» **Required action**
Among the records below, find each line bearing the word "backbone" and copy it.

Stored records
===

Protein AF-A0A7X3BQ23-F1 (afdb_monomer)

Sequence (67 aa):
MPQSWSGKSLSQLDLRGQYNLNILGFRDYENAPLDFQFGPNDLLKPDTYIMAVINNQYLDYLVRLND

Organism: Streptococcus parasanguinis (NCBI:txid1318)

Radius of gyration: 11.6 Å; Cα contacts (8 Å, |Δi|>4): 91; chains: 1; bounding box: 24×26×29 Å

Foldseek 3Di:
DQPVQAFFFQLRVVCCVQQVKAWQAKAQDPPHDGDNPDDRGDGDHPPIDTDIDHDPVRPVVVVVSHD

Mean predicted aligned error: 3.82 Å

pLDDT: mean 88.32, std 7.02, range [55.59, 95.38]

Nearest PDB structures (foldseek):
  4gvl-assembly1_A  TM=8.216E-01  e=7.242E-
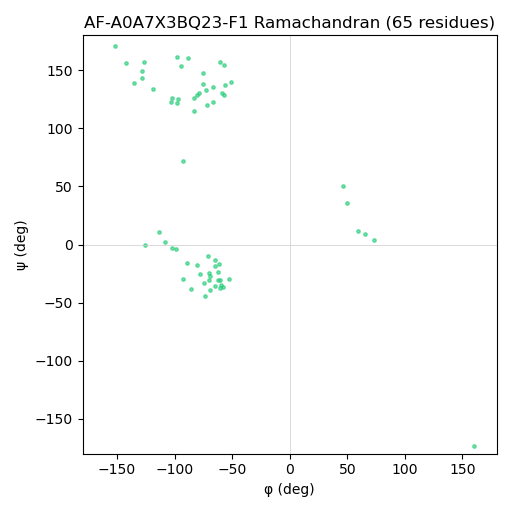03  Geobacter sulfurreducens PCA
  4gx5-assembly1_B  TM=8.397E-01  e=8.294E-03  Geobacter sulfurreducens PCA
  7b5u-assembly1_B  TM=7.542E-01  e=6.323E-03  Streptococcus agalactiae
  4gx2-assembly1_B  TM=8.439E-01  e=3.947E-02  Geobacter sulfurreducens PCA
  2fy8-assembly1_B  TM=7.502E-01  e=3.009E-02  Methanothermobacter thermautotrophicus

Secondary structure (DSSP, 8-state):
--GGGTT-BHHHHTHHHHH-EEEEEEESSTTPPPB----TTPBPPTTPEEEEEE-GGGHHHHHTT--

Solvent-accessible surface area (backbone atoms only — not comparable to full-atom values): 4101 Å² total; per-residue (Å²): 113
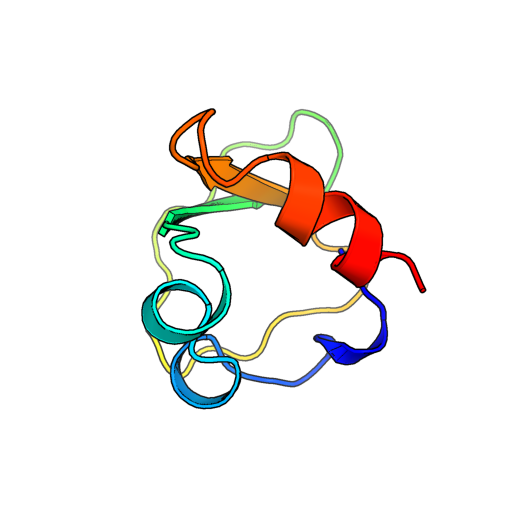,50,74,90,47,46,71,38,23,54,64,78,64,36,41,49,82,76,54,52,37,44,78,65,31,36,18,82,48,92,89,46,72,74,44,65,91,75,60,56,74,47,60,37,60,73,85,36,44,76,43,65,50,63,58,76,95,43,52,72,58,58,62,66,56,78,111

InterPro domains:
  IPR036721 Regulator of K+ conductance, C-terminal domain superfamily [G3DSA:3.30.70.1450] (1-65)
  IPR036721 Regulator of K+ conductance, C-terminal domain superfamily [SSF116726] (4-65)

Structure (mmCIF, N/CA/C/O backbone):
data_AF-A0A7X3BQ23-F1
#
_entry.id   AF-A0A7X3BQ23-F1
#
loop_
_atom_site.group_PDB
_atom_site.id
_atom_site.type_symbol
_atom_site.label_atom_id
_atom_site.label_alt_id
_atom_site.label_comp_id
_atom_site.label_asym_id
_atom_site.label_entity_id
_atom_site.label_seq_id
_atom_site.pdbx_PDB_ins_code
_atom_site.Cartn_x
_atom_site.Cartn_y
_atom_site.Cartn_z
_atom_site.occupancy
_atom_site.B_iso_or_equiv
_atom_site.auth_seq_id
_atom_site.auth_comp_id
_atom_site.auth_asym_id
_atom_site.auth_atom_id
_atom_site.pdbx_PDB_model_num
ATOM 1 N N . MET A 1 1 ? 8.206 0.979 3.807 1.00 81.44 1 MET A N 1
ATOM 2 C CA . MET A 1 1 ? 7.058 0.199 4.322 1.00 81.44 1 MET A CA 1
ATOM 3 C C . MET A 1 1 ? 7.384 -0.257 5.741 1.00 81.44 1 MET A C 1
ATOM 5 O O . MET A 1 1 ? 8.556 -0.546 5.969 1.00 81.44 1 MET A O 1
ATOM 9 N N . PRO A 1 2 ? 6.412 -0.341 6.668 1.00 86.12 2 PRO A N 1
ATOM 10 C CA . PRO A 1 2 ? 6.630 -0.948 7.983 1.00 86.12 2 PRO A CA 1
ATOM 11 C C . PRO A 1 2 ? 7.145 -2.388 7.862 1.00 86.12 2 PRO A C 1
ATOM 13 O O . PRO A 1 2 ? 6.624 -3.167 7.062 1.00 86.12 2 PRO A O 1
ATOM 16 N N . GLN A 1 3 ? 8.135 -2.776 8.671 1.00 85.81 3 GLN A N 1
ATOM 17 C CA . GLN A 1 3 ? 8.675 -4.146 8.645 1.00 85.81 3 GLN A CA 1
ATOM 18 C C . GLN A 1 3 ? 7.615 -5.196 9.012 1.00 85.81 3 GLN A C 1
ATOM 20 O O . GLN A 1 3 ? 7.622 -6.300 8.474 1.00 85.81 3 GLN A O 1
ATOM 25 N N . SER A 1 4 ? 6.647 -4.829 9.858 1.00 89.00 4 SER A N 1
ATOM 26 C CA . SER A 1 4 ? 5.530 -5.689 10.270 1.00 89.00 4 SER A CA 1
ATOM 27 C C . SER A 1 4 ? 4.622 -6.136 9.117 1.00 89.00 4 SER A C 1
ATOM 29 O O . SER A 1 4 ? 3.860 -7.091 9.276 1.00 89.00 4 SER A O 1
ATOM 31 N N . TRP A 1 5 ? 4.688 -5.465 7.963 1.00 91.25 5 TRP A N 1
ATOM 32 C CA . TRP A 1 5 ? 3.905 -5.796 6.772 1.00 91.25 5 TRP A CA 1
ATOM 33 C C . TRP A 1 5 ? 4.603 -6.803 5.855 1.00 91.25 5 TRP A C 1
ATOM 35 O O . TRP A 1 5 ? 3.949 -7.402 5.004 1.00 91.25 5 TRP A O 1
ATOM 45 N N . SER A 1 6 ? 5.911 -7.012 6.029 1.00 92.75 6 SER A N 1
ATOM 46 C CA . SER A 1 6 ? 6.686 -7.942 5.209 1.00 92.75 6 SER A CA 1
ATOM 47 C C . SER A 1 6 ? 6.119 -9.360 5.307 1.00 92.75 6 SER A C 1
ATOM 49 O O . SER A 1 6 ? 5.844 -9.864 6.398 1.00 92.75 6 SER A O 1
ATOM 51 N N . GLY A 1 7 ? 5.901 -9.997 4.155 1.00 93.69 7 GLY A N 1
ATOM 52 C CA . GLY A 1 7 ? 5.333 -11.340 4.061 1.00 93.69 7 GLY A CA 1
ATOM 53 C C . GLY A 1 7 ? 3.833 -11.439 4.356 1.00 93.69 7 GLY A C 1
ATOM 54 O O . GLY A 1 7 ? 3.303 -12.549 4.347 1.00 93.69 7 GLY A O 1
ATOM 55 N N . LYS A 1 8 ? 3.134 -10.322 4.603 1.00 94.38 8 LYS A N 1
ATOM 56 C CA . LYS A 1 8 ? 1.666 -10.282 4.706 1.00 94.38 8 LYS A CA 1
ATOM 57 C C . LYS A 1 8 ? 1.042 -9.897 3.369 1.00 94.38 8 LYS A C 1
ATOM 59 O O . LYS A 1 8 ? 1.661 -9.200 2.569 1.00 94.38 8 LYS A O 1
ATOM 64 N N . SER A 1 9 ? -0.197 -10.321 3.145 1.00 94.75 9 SER A N 1
ATOM 65 C CA . SER A 1 9 ? -1.001 -9.854 2.013 1.00 94.75 9 SER A CA 1
ATOM 66 C C . SER A 1 9 ? -1.788 -8.585 2.348 1.00 94.75 9 SER A C 1
ATOM 68 O O . SER A 1 9 ? -2.065 -8.289 3.514 1.00 94.75 9 SER A O 1
ATOM 70 N N . LEU A 1 10 ? -2.230 -7.853 1.321 1.00 92.50 10 LEU A N 1
ATOM 71 C CA . LEU A 1 10 ? -3.110 -6.691 1.503 1.00 92.50 10 LEU A CA 1
ATOM 72 C C . LEU A 1 10 ? -4.436 -7.068 2.183 1.00 92.50 10 LEU A C 1
ATOM 74 O O . LEU
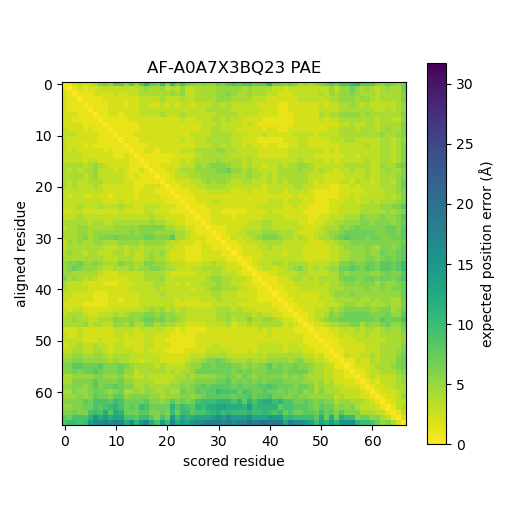 A 1 10 ? -4.948 -6.300 2.996 1.00 92.50 10 LEU A O 1
ATOM 78 N N . SER A 1 11 ? -4.966 -8.261 1.892 1.00 92.81 11 SER A N 1
ATOM 79 C CA . SER A 1 11 ? -6.167 -8.805 2.535 1.00 92.81 11 SER A CA 1
ATOM 80 C C . SER A 1 11 ? -5.981 -9.067 4.032 1.00 92.81 11 SER A C 1
ATOM 82 O O . SER A 1 11 ? -6.906 -8.837 4.802 1.00 92.81 11 SER A O 1
ATOM 84 N N . GLN A 1 12 ? -4.793 -9.502 4.462 1.00 95.38 12 GLN A N 1
ATOM 85 C CA . GLN A 1 12 ? -4.477 -9.711 5.880 1.00 95.38 12 GLN A CA 1
ATOM 86 C C . GLN A 1 12 ? -4.261 -8.402 6.638 1.00 95.38 12 GLN A C 1
ATOM 88 O O . GLN A 1 12 ? -4.538 -8.329 7.833 1.00 95.38 12 GLN A O 1
ATOM 93 N N . LEU A 1 13 ? -3.716 -7.393 5.961 1.00 92.50 13 LEU A N 1
ATOM 94 C CA . LEU A 1 13 ? -3.422 -6.096 6.562 1.00 92.50 13 LEU A CA 1
ATOM 95 C C . LEU A 1 13 ? -4.661 -5.212 6.719 1.00 92.50 13 LEU A C 1
ATOM 97 O O . LEU A 1 13 ? -4.656 -4.335 7.576 1.00 92.50 13 LEU A O 1
ATOM 101 N N . ASP A 1 14 ? -5.691 -5.417 5.892 1.00 92.31 14 ASP A N 1
ATOM 102 C CA . ASP A 1 14 ? -6.917 -4.608 5.866 1.00 92.31 14 ASP A CA 1
ATOM 103 C C . ASP A 1 14 ? -6.635 -3.092 5.904 1.00 92.31 14 ASP A C 1
ATOM 105 O O . ASP A 1 14 ? -7.171 -2.326 6.706 1.00 92.31 14 ASP A O 1
ATOM 109 N N . LEU A 1 15 ? -5.738 -2.639 5.023 1.00 90.25 15 LEU A N 1
ATOM 110 C CA . LEU A 1 15 ? -5.249 -1.255 5.024 1.00 90.25 15 LEU A CA 1
ATOM 111 C C . LEU A 1 15 ? -6.364 -0.225 4.808 1.00 90.25 15 LEU A C 1
ATOM 113 O O . LEU A 1 15 ? -6.307 0.892 5.329 1.00 90.25 15 LEU A O 1
ATOM 117 N N . ARG A 1 16 ? -7.405 -0.611 4.067 1.00 89.56 16 ARG A N 1
ATOM 118 C CA . ARG A 1 16 ? -8.579 0.228 3.848 1.00 89.56 16 ARG A CA 1
ATOM 119 C C . ARG A 1 16 ? -9.454 0.307 5.099 1.00 89.56 16 ARG A C 1
ATOM 121 O O . ARG A 1 16 ? -9.880 1.408 5.434 1.00 89.56 16 ARG A O 1
ATOM 128 N N . GLY A 1 17 ? -9.710 -0.808 5.784 1.00 89.12 17 GLY A N 1
ATOM 129 C CA . GLY A 1 17 ? -10.510 -0.819 7.010 1.00 89.12 17 GLY A CA 1
ATOM 130 C C . GLY A 1 17 ? -9.810 -0.137 8.185 1.00 89.12 17 GLY A C 1
ATOM 131 O O . GLY A 1 17 ? -10.445 0.615 8.921 1.00 89.12 17 GLY A O 1
ATOM 132 N N . GLN A 1 18 ? -8.498 -0.336 8.327 1.00 87.25 18 GLN A N 1
ATOM 133 C CA . GLN A 1 18 ? -7.736 0.171 9.472 1.00 87.25 18 GLN A CA 1
ATOM 134 C C . GLN A 1 18 ? -7.238 1.609 9.298 1.00 87.25 18 GLN A C 1
ATOM 136 O O . GLN A 1 18 ? -7.251 2.384 10.253 1.00 87.25 18 GLN A O 1
ATOM 141 N N . TYR A 1 19 ? -6.805 1.978 8.088 1.00 85.44 19 TYR A N 1
ATOM 142 C CA . TYR A 1 19 ? -6.098 3.242 7.846 1.00 85.44 19 TYR A CA 1
ATOM 143 C C . TYR A 1 19 ? -6.735 4.101 6.747 1.00 85.44 19 TYR A C 1
ATOM 145 O O . TYR A 1 19 ? -6.226 5.178 6.446 1.00 85.44 19 TYR A O 1
ATOM 153 N N . ASN A 1 20 ? -7.828 3.643 6.123 1.00 89.88 20 ASN A N 1
ATOM 154 C CA . ASN A 1 20 ? -8.403 4.247 4.915 1.00 89.88 20 ASN A CA 1
ATOM 155 C C . ASN A 1 20 ? -7.350 4.498 3.814 1.00 89.88 20 ASN A C 1
ATOM 157 O O . ASN A 1 20 ? -7.389 5.496 3.088 1.00 89.88 20 ASN A O 1
ATOM 161 N N . LEU A 1 21 ? -6.385 3.581 3.723 1.00 91.06 21 LEU A N 1
ATOM 162 C CA . LEU A 1 21 ? -5.260 3.651 2.808 1.00 91.06 21 LEU A CA 1
ATOM 163 C C . LEU A 1 21 ? -5.559 2.802 1.570 1.00 91.06 21 LEU A C 1
ATOM 165 O O . LEU A 1 21 ? -5.792 1.597 1.674 1.00 91.06 21 LEU A O 1
ATOM 169 N N . ASN A 1 22 ? -5.538 3.426 0.392 1.00 91.19 22 ASN A N 1
ATOM 170 C CA . ASN A 1 22 ? -5.714 2.735 -0.883 1.00 91.19 22 ASN A CA 1
ATOM 171 C C . ASN A 1 22 ? -4.360 2.569 -1.567 1.00 91.19 22 ASN A C 1
ATOM 173 O O . ASN A 1 22 ? -3.678 3.557 -1.835 1.00 91.19 22 ASN A O 1
ATOM 177 N N . ILE A 1 23 ? -3.980 1.330 -1.863 1.00 92.19 23 ILE A N 1
ATOM 178 C CA . ILE A 1 23 ? -2.726 1.035 -2.558 1.00 92.19 23 ILE A CA 1
ATOM 179 C C . ILE A 1 23 ? -2.917 1.255 -4.057 1.00 92.19 23 ILE A C 1
ATOM 181 O O . ILE A 1 23 ? -3.866 0.743 -4.645 1.00 92.19 23 ILE A O 1
ATOM 185 N N . LEU A 1 24 ? -2.019 2.030 -4.662 1.00 93.19 24 LEU A N 1
ATOM 186 C CA . LEU A 1 24 ? -1.976 2.267 -6.105 1.00 93.19 24 LEU A CA 1
ATOM 187 C C . LEU A 1 24 ? -1.045 1.292 -6.824 1.00 93.19 24 LEU A C 1
ATOM 189 O O . LEU A 1 24 ? -1.256 0.999 -7.996 1.00 93.19 24 LEU A O 1
ATOM 193 N N . GLY A 1 25 ? -0.002 0.830 -6.136 1.00 93.31 25 GLY A N 1
ATOM 194 C CA . GLY A 1 25 ? 0.972 -0.095 -6.692 1.00 93.31 25 GLY A CA 1
ATOM 195 C C . GLY A 1 25 ? 2.287 -0.104 -5.932 1.00 93.31 25 GLY A C 1
ATOM 196 O O . GLY A 1 25 ? 2.440 0.542 -4.888 1.00 93.31 25 GLY A O 1
ATOM 197 N N . PHE A 1 26 ? 3.239 -0.830 -6.500 1.00 93.75 26 PHE A N 1
ATOM 198 C CA . PHE A 1 26 ? 4.525 -1.135 -5.895 1.00 93.75 26 PHE A CA 1
ATOM 199 C C . PHE A 1 26 ? 5.685 -0.761 -6.817 1.00 93.75 26 PHE A C 1
ATOM 201 O O . PHE A 1 26 ? 5.523 -0.660 -8.030 1.00 93.75 26 PHE A O 1
ATOM 208 N N . ARG A 1 27 ? 6.867 -0.537 -6.247 1.00 93.19 27 ARG A N 1
ATOM 209 C CA . ARG A 1 27 ? 8.119 -0.379 -6.994 1.00 93.19 27 ARG A CA 1
ATOM 210 C C . ARG A 1 27 ? 9.220 -1.186 -6.322 1.00 93.19 27 ARG A C 1
ATOM 212 O O . ARG A 1 27 ? 9.346 -1.151 -5.098 1.00 93.19 27 ARG A O 1
ATOM 219 N N . ASP A 1 28 ? 10.042 -1.840 -7.134 1.00 89.44 28 ASP A N 1
ATOM 220 C CA . ASP A 1 28 ? 11.186 -2.621 -6.647 1.00 89.44 28 ASP A CA 1
ATOM 221 C C . ASP A 1 28 ? 12.303 -1.730 -6.081 1.00 89.44 28 ASP A C 1
ATOM 223 O O . ASP A 1 28 ? 13.024 -2.127 -5.173 1.00 89.44 28 ASP A O 1
ATOM 227 N N . TYR A 1 29 ? 12.453 -0.515 -6.613 1.00 89.31 29 TYR A N 1
ATOM 228 C CA . TYR A 1 29 ? 13.440 0.469 -6.170 1.00 89.31 29 TYR A CA 1
ATOM 229 C C . TYR A 1 29 ? 12.949 1.896 -6.447 1.00 89.31 29 TYR A C 1
ATOM 231 O O . TYR A 1 29 ? 11.936 2.119 -7.122 1.00 89.31 29 TYR A O 1
ATOM 239 N N . GLU A 1 30 ? 13.666 2.886 -5.917 1.00 86.69 30 GLU A N 1
ATOM 240 C CA . GLU A 1 30 ? 13.329 4.296 -6.103 1.00 86.69 30 GLU A CA 1
ATOM 241 C C . GLU A 1 30 ? 13.275 4.665 -7.599 1.00 86.69 30 GLU A C 1
ATOM 243 O O . GLU A 1 30 ? 14.202 4.398 -8.359 1.00 86.69 30 GLU A O 1
ATOM 248 N N . ASN A 1 31 ? 12.174 5.287 -8.032 1.00 88.81 31 ASN A N 1
ATOM 249 C CA . ASN A 1 31 ? 11.892 5.656 -9.431 1.00 88
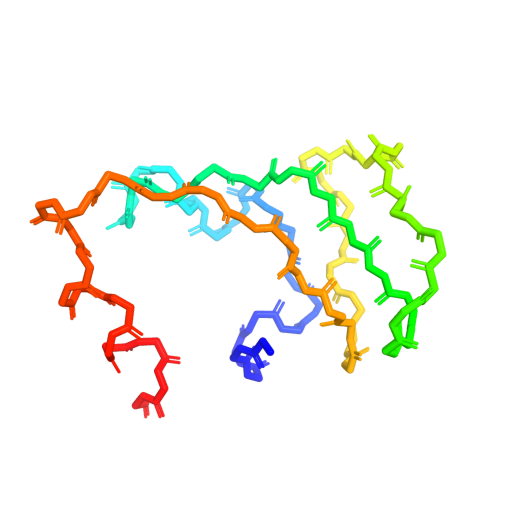.81 31 ASN A CA 1
ATOM 250 C C . ASN A 1 31 ? 11.713 4.498 -10.433 1.00 88.81 31 ASN A C 1
ATOM 252 O O . ASN A 1 31 ? 11.584 4.762 -11.630 1.00 88.81 31 ASN A O 1
ATOM 256 N N . ALA A 1 32 ? 11.635 3.240 -9.985 1.00 93.19 32 ALA A N 1
ATOM 257 C CA . ALA A 1 32 ? 11.235 2.139 -10.861 1.00 93.19 32 ALA A CA 1
ATOM 258 C C . ALA A 1 32 ? 9.806 2.351 -11.418 1.00 93.19 32 ALA A C 1
ATOM 260 O O . ALA A 1 32 ? 9.000 3.068 -10.801 1.00 93.19 32 ALA A O 1
ATOM 261 N N . PRO A 1 33 ? 9.458 1.732 -12.564 1.00 93.69 33 PRO A N 1
ATOM 262 C CA . PRO A 1 33 ? 8.082 1.702 -13.047 1.00 93.69 33 PRO A CA 1
ATOM 263 C C . PRO A 1 33 ? 7.127 1.217 -11.953 1.00 93.69 33 PRO A C 1
ATOM 265 O O . PRO A 1 33 ? 7.461 0.318 -11.184 1.00 93.69 33 PRO A O 1
ATOM 268 N N . LEU A 1 34 ? 5.949 1.838 -11.868 1.00 93.75 34 LEU A N 1
ATOM 269 C CA . LEU A 1 34 ? 4.923 1.403 -10.926 1.00 93.75 34 LEU A CA 1
ATOM 270 C C . LEU A 1 34 ? 4.333 0.077 -11.408 1.00 93.75 34 LEU A C 1
ATOM 272 O O . LEU A 1 34 ? 3.743 0.024 -12.488 1.00 93.75 34 LEU A O 1
ATOM 276 N N . ASP A 1 35 ? 4.453 -0.956 -10.587 1.00 91.62 35 ASP A N 1
ATOM 277 C CA . ASP A 1 35 ? 3.729 -2.203 -10.760 1.00 91.62 35 ASP A CA 1
ATOM 278 C C . ASP A 1 35 ? 2.320 -2.070 -10.169 1.00 91.62 35 ASP A C 1
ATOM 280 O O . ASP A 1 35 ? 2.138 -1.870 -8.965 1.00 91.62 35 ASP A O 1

===

» **Written answer**
Solvent-accessible surface area (backbone atoms only — not comparable to full-atom values): 4101 Å² total; per-residue (Å²): 113
Structure (mmCIF, N/CA/C/O backbone):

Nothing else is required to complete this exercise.